*WHAT THIS TASK INVOLVES*
When the line containing "ATOM 231 C CA" is found in the data below, copy it and each line after it through the line containing "ATOM 278 C C", exactly and with no others.

*SOURCE DATA*
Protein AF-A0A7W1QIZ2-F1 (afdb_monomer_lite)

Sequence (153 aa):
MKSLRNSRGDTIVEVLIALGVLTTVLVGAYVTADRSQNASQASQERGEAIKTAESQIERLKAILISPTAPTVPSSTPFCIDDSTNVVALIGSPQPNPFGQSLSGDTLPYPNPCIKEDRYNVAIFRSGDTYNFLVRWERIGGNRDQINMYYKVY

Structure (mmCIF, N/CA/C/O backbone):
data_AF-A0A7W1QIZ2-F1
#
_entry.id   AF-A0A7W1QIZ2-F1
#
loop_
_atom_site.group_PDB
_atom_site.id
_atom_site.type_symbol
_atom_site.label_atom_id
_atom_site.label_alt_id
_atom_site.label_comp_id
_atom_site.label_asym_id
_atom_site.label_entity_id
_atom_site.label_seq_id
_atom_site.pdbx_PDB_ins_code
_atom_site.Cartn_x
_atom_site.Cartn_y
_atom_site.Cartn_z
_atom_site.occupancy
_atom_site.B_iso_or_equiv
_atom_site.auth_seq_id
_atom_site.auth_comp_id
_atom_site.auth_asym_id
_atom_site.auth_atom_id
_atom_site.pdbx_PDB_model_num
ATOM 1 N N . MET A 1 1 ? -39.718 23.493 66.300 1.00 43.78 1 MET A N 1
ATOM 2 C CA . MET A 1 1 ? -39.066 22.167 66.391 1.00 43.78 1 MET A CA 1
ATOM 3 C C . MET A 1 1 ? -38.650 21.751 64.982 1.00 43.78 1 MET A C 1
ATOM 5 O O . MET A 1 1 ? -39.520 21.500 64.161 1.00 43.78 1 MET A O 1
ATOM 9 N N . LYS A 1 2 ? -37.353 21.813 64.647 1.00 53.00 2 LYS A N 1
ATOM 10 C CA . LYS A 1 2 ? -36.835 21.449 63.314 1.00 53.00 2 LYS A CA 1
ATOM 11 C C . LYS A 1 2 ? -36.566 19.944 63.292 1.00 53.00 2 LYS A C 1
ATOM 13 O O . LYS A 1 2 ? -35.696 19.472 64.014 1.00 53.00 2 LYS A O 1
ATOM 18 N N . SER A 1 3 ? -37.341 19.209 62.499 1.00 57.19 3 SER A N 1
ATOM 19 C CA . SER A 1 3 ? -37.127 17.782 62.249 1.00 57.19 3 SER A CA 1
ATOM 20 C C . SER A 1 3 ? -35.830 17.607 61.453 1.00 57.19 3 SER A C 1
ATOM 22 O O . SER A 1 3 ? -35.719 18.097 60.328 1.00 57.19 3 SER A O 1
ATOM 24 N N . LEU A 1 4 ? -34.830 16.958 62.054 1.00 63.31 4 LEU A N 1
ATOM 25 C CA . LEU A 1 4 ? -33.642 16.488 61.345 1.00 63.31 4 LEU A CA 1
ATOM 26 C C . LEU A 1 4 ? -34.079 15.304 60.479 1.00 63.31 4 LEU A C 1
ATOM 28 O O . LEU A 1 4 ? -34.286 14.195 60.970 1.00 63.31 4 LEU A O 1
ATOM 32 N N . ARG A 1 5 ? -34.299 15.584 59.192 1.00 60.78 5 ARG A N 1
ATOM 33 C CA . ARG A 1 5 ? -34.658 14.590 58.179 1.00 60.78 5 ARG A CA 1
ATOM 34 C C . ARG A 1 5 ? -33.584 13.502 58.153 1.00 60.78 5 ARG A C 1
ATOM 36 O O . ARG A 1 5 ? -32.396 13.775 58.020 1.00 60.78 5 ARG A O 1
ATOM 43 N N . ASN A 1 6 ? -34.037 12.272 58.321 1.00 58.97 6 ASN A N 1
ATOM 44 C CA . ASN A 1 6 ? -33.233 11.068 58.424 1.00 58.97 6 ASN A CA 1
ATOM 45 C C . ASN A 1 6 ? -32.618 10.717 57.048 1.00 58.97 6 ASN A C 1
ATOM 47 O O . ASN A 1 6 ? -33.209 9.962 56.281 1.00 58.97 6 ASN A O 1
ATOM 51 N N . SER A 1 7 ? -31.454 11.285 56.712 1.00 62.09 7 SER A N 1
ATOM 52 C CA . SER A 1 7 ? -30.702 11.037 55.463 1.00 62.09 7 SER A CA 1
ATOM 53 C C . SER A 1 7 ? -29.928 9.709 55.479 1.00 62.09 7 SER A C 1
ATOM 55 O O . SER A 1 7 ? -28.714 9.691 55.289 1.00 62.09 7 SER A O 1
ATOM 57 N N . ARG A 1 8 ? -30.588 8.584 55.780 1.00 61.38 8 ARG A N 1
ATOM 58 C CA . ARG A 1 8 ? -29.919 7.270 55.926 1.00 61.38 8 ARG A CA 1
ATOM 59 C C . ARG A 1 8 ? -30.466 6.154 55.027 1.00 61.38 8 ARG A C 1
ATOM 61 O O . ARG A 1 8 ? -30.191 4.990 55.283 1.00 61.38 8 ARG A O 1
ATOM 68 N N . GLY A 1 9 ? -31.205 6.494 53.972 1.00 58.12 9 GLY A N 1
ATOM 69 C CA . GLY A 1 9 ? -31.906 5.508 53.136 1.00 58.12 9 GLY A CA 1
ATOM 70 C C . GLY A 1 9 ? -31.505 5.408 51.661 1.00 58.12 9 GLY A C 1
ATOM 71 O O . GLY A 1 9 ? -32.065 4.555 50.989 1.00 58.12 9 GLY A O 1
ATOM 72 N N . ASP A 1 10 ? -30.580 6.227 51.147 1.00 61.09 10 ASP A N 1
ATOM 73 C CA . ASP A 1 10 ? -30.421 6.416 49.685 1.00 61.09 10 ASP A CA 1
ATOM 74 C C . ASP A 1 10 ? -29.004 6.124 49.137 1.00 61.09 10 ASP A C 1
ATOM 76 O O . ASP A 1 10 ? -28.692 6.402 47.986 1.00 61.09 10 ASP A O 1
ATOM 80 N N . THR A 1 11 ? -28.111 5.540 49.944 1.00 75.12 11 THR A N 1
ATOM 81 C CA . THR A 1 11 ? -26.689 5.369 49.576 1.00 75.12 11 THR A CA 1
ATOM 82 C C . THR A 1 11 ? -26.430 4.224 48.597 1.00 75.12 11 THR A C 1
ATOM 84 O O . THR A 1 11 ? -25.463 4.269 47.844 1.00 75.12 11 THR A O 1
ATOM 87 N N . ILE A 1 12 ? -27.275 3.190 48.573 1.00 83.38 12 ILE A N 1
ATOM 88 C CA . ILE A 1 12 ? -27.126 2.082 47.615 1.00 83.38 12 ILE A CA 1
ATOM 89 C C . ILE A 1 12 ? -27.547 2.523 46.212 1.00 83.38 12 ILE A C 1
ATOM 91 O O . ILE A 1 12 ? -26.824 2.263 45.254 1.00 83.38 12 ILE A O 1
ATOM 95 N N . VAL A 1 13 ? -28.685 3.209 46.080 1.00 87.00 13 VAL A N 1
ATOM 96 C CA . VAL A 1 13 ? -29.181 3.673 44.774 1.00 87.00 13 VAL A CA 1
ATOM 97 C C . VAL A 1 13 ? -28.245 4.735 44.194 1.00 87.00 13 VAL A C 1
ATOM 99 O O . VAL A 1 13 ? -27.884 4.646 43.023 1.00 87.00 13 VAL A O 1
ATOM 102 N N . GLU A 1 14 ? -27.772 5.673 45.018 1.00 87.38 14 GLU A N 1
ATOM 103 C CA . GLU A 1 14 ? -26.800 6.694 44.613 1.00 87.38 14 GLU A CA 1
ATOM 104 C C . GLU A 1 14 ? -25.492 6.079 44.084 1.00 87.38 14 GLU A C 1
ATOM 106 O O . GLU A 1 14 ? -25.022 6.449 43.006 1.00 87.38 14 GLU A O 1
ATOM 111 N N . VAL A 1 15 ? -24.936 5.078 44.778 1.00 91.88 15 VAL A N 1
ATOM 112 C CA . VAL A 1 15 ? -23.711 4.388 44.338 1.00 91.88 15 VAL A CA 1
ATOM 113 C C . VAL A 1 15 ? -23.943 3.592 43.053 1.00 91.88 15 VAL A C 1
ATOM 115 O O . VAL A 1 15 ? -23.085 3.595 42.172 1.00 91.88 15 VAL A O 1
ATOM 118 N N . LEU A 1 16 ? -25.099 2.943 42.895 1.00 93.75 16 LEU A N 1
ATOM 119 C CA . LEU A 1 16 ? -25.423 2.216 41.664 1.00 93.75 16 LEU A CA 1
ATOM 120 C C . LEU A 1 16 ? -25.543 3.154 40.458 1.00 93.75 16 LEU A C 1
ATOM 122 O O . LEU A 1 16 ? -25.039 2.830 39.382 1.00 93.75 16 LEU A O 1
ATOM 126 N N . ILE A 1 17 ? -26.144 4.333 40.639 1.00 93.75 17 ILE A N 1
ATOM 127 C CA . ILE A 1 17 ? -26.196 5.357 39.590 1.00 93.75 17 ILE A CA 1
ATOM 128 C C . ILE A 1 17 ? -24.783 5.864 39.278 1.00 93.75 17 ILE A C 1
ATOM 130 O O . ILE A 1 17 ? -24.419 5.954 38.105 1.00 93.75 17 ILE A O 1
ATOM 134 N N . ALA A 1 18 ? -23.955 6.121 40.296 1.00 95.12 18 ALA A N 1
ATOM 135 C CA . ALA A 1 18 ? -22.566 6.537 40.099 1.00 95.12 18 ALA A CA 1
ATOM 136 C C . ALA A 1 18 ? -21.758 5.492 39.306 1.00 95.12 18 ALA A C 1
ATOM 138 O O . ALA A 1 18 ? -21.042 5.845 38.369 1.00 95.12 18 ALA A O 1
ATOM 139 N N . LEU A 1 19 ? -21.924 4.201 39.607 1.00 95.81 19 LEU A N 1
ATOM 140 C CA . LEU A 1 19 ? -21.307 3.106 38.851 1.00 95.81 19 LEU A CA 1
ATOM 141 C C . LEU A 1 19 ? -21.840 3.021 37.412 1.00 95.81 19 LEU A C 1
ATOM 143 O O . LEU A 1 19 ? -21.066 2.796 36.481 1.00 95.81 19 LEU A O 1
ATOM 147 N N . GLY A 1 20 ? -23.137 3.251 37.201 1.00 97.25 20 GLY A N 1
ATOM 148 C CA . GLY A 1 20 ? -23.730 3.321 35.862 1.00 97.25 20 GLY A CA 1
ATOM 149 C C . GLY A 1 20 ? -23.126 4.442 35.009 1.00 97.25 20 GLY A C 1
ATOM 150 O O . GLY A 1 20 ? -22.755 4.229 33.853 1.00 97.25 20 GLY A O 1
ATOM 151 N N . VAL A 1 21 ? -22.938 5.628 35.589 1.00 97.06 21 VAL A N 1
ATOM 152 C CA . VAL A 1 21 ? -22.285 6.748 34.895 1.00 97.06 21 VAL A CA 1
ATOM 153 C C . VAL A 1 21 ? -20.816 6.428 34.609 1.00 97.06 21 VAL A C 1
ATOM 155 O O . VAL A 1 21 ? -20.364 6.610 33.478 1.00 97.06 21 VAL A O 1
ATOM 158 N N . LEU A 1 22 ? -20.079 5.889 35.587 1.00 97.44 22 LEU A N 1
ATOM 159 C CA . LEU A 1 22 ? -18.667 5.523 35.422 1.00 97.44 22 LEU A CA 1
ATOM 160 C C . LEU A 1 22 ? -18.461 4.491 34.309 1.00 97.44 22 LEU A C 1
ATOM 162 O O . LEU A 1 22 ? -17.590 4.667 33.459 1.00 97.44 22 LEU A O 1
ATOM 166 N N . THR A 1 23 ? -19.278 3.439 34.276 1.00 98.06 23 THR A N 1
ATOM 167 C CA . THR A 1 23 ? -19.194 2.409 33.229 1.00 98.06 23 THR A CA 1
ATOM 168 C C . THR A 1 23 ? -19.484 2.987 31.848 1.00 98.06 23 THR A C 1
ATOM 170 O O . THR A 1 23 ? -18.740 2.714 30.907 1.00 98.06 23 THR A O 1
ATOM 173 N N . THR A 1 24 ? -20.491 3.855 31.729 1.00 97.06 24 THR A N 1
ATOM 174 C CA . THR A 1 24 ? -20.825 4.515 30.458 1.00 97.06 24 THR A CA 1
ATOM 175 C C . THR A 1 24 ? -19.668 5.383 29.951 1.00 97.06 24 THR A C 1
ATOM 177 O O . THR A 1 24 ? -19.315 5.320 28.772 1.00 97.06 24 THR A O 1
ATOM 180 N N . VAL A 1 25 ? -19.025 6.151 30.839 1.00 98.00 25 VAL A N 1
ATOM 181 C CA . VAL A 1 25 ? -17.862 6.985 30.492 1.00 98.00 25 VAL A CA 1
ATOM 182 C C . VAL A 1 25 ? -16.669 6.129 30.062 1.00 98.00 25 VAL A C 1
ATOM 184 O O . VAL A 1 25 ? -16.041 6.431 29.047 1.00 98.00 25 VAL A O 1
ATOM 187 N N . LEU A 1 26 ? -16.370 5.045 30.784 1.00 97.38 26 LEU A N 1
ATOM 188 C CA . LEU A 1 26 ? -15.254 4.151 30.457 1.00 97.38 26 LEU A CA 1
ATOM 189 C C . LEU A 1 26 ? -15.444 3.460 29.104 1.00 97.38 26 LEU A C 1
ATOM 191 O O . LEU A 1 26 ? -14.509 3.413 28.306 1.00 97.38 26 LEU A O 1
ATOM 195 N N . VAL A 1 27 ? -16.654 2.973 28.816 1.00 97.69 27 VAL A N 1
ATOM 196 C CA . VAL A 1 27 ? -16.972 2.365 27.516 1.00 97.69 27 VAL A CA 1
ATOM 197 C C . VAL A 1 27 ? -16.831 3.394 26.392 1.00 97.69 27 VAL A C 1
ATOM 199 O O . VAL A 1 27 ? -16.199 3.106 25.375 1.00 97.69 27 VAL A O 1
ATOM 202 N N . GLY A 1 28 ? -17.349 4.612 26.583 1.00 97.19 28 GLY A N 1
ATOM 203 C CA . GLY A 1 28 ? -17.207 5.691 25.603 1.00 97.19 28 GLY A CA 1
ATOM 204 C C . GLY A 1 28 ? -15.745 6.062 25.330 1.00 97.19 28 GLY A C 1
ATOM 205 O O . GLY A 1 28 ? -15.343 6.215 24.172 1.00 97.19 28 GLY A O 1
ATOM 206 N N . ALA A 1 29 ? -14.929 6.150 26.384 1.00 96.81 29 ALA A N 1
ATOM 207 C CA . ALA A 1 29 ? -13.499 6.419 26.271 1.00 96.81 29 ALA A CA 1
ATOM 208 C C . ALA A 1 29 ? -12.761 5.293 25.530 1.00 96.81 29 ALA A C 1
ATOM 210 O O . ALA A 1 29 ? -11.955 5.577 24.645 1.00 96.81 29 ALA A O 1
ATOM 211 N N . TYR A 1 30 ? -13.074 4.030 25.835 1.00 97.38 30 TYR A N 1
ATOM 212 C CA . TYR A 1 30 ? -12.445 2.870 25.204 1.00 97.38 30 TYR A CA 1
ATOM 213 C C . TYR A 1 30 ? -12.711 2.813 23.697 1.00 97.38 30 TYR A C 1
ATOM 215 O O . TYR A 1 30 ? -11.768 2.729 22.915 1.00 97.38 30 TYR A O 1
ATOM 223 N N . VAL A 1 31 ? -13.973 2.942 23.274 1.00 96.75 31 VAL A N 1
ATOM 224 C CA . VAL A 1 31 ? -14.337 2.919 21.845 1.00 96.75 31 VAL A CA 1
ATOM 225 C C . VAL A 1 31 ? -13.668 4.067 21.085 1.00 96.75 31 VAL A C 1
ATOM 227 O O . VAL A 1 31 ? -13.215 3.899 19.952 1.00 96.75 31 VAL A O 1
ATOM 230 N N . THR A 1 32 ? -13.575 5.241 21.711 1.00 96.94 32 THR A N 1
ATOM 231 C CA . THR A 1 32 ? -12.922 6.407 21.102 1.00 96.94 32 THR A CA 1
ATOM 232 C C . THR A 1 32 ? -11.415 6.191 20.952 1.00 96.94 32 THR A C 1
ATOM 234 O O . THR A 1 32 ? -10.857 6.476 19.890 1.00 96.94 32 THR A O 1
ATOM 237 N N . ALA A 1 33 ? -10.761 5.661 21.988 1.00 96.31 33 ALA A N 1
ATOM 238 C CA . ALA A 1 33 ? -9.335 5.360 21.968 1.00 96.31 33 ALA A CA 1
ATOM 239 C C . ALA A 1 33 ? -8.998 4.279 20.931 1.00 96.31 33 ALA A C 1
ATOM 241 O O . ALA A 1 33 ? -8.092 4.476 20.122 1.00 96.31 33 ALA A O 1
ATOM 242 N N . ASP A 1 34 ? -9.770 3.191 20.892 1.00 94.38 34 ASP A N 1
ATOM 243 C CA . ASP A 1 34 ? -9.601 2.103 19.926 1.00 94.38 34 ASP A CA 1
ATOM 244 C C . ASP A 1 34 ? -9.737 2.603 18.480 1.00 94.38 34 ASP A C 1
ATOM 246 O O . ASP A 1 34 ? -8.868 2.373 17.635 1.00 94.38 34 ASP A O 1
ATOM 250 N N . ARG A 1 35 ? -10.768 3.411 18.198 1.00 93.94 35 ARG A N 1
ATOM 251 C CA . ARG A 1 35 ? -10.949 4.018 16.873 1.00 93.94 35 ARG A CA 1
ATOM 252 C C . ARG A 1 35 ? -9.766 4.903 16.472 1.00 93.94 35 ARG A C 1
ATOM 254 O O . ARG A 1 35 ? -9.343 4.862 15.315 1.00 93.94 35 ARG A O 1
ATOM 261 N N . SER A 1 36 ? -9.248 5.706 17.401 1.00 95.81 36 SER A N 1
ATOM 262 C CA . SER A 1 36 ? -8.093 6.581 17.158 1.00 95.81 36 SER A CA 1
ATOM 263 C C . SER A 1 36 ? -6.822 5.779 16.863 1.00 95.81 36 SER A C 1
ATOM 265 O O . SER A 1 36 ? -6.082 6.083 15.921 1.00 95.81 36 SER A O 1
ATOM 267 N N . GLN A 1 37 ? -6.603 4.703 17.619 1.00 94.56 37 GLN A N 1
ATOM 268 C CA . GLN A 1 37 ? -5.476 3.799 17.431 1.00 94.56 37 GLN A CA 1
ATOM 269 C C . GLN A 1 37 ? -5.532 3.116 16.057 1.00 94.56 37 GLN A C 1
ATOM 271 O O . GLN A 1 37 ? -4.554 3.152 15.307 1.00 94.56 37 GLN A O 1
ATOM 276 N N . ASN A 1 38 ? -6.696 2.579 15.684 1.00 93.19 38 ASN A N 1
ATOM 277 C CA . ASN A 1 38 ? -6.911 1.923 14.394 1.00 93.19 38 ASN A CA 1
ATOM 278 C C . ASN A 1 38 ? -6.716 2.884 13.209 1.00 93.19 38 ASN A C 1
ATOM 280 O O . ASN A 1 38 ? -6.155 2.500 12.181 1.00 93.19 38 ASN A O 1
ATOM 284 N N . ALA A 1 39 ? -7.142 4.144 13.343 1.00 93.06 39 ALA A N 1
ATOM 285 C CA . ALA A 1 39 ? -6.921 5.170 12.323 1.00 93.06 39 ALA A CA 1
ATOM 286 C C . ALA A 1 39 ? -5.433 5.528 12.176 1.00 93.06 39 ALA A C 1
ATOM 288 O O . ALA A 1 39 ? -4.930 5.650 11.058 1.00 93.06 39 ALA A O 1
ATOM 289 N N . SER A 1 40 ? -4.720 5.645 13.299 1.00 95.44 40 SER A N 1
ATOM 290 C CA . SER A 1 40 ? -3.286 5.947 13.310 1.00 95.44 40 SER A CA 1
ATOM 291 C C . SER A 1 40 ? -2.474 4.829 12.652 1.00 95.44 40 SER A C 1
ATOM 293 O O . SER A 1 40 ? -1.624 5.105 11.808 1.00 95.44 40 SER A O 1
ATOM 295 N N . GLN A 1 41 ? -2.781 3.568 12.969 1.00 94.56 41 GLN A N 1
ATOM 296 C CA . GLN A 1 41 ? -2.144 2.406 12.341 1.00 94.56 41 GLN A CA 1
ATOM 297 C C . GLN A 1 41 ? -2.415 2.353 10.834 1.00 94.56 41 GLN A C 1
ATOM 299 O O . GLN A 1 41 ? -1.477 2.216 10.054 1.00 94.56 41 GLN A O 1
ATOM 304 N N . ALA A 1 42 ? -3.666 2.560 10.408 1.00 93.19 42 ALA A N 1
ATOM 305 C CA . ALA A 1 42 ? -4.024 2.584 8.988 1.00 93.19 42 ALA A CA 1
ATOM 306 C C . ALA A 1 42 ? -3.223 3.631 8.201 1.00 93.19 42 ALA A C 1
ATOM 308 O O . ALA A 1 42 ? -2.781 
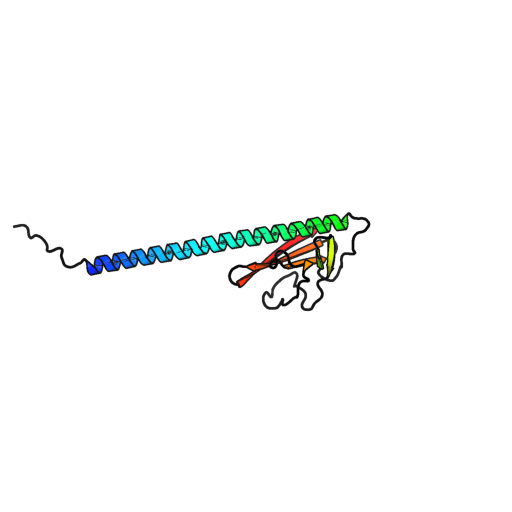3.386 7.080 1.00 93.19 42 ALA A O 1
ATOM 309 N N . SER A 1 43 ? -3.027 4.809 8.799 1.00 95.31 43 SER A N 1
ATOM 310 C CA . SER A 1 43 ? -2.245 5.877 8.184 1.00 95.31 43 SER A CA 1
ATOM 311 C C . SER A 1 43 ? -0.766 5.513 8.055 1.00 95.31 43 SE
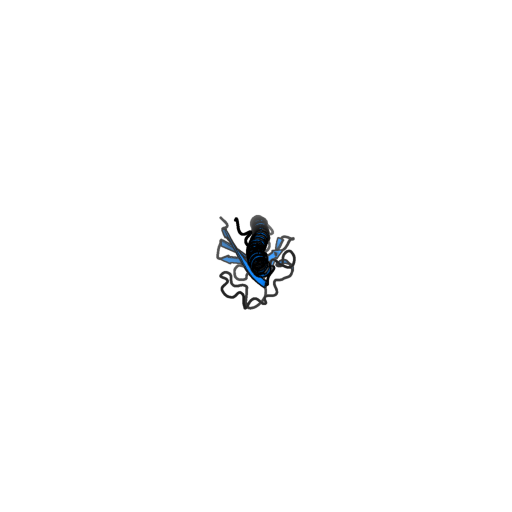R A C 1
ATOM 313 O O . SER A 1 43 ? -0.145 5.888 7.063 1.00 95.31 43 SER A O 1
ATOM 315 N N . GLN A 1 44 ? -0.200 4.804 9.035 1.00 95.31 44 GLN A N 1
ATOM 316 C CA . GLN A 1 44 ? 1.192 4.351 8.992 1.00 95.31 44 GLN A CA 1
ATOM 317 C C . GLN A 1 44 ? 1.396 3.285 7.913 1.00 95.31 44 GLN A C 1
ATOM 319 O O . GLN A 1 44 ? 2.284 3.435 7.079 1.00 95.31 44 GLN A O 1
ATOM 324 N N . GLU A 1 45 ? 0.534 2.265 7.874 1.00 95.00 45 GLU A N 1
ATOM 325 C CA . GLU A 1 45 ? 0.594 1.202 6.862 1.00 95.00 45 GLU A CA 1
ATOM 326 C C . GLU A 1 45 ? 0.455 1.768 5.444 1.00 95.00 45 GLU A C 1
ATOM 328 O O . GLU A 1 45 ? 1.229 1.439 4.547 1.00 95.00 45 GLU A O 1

*TASK RESPONSE*
ATOM 231 C CA . THR A 1 32 ? -12.922 6.407 21.102 1.00 96.94 32 THR A CA 1
ATOM 232 C C . THR A 1 32 ? -11.415 6.191 20.952 1.00 96.94 32 THR A C 1
ATOM 234 O O . THR A 1 32 ? -10.857 6.476 19.890 1.00 96.94 32 THR A O 1
ATOM 237 N N . ALA A 1 33 ? -10.761 5.661 21.988 1.00 96.31 33 ALA A N 1
ATOM 238 C CA . ALA A 1 33 ? -9.335 5.360 21.968 1.00 96.31 33 ALA A CA 1
ATOM 239 C C . ALA A 1 33 ? -8.998 4.279 20.931 1.00 96.31 33 ALA A C 1
ATOM 241 O O . ALA A 1 33 ? -8.092 4.476 20.122 1.00 96.31 33 ALA A O 1
ATOM 242 N N . ASP A 1 34 ? -9.770 3.191 20.892 1.00 94.38 34 ASP A N 1
ATOM 243 C CA . ASP A 1 34 ? -9.601 2.103 19.926 1.00 94.38 34 ASP A CA 1
ATOM 244 C C . ASP A 1 34 ? -9.737 2.603 18.480 1.00 94.38 34 ASP A C 1
ATOM 246 O O . ASP A 1 34 ? -8.868 2.373 17.635 1.00 94.38 34 ASP A O 1
ATOM 250 N N . ARG A 1 35 ? -10.768 3.411 18.198 1.00 93.94 35 ARG A N 1
ATOM 251 C CA . ARG A 1 35 ? -10.949 4.018 16.873 1.00 93.94 35 ARG A CA 1
ATOM 252 C C . ARG A 1 35 ? -9.766 4.903 16.472 1.00 93.94 35 ARG A C 1
ATOM 254 O O . ARG A 1 35 ? -9.343 4.862 15.315 1.00 93.94 35 ARG A O 1
ATOM 261 N N . SER A 1 36 ? -9.248 5.706 17.401 1.00 95.81 36 SER A N 1
ATOM 262 C CA . SER A 1 36 ? -8.093 6.581 17.158 1.00 95.81 36 SER A CA 1
ATOM 263 C C . SER A 1 36 ? -6.822 5.779 16.863 1.00 95.81 36 SER A C 1
ATOM 265 O O . SER A 1 36 ? -6.082 6.083 15.921 1.00 95.81 36 SER A O 1
ATOM 267 N N . GLN A 1 37 ? -6.603 4.703 17.619 1.00 94.56 37 GLN A N 1
ATOM 268 C CA . GLN A 1 37 ? -5.476 3.799 17.431 1.00 94.56 37 GLN A CA 1
ATOM 269 C C . GLN A 1 37 ? -5.532 3.116 16.057 1.00 94.56 37 GLN A C 1
ATOM 271 O O . GLN A 1 37 ? -4.554 3.152 15.307 1.00 94.56 37 GLN A O 1
ATOM 276 N N . ASN A 1 38 ? -6.696 2.579 15.684 1.00 93.19 38 ASN A N 1
ATOM 277 C CA . ASN A 1 38 ? -6.911 1.923 14.394 1.00 93.19 38 ASN A CA 1
ATOM 278 C C . ASN A 1 38 ? -6.716 2.884 13.209 1.00 93.19 38 ASN A C 1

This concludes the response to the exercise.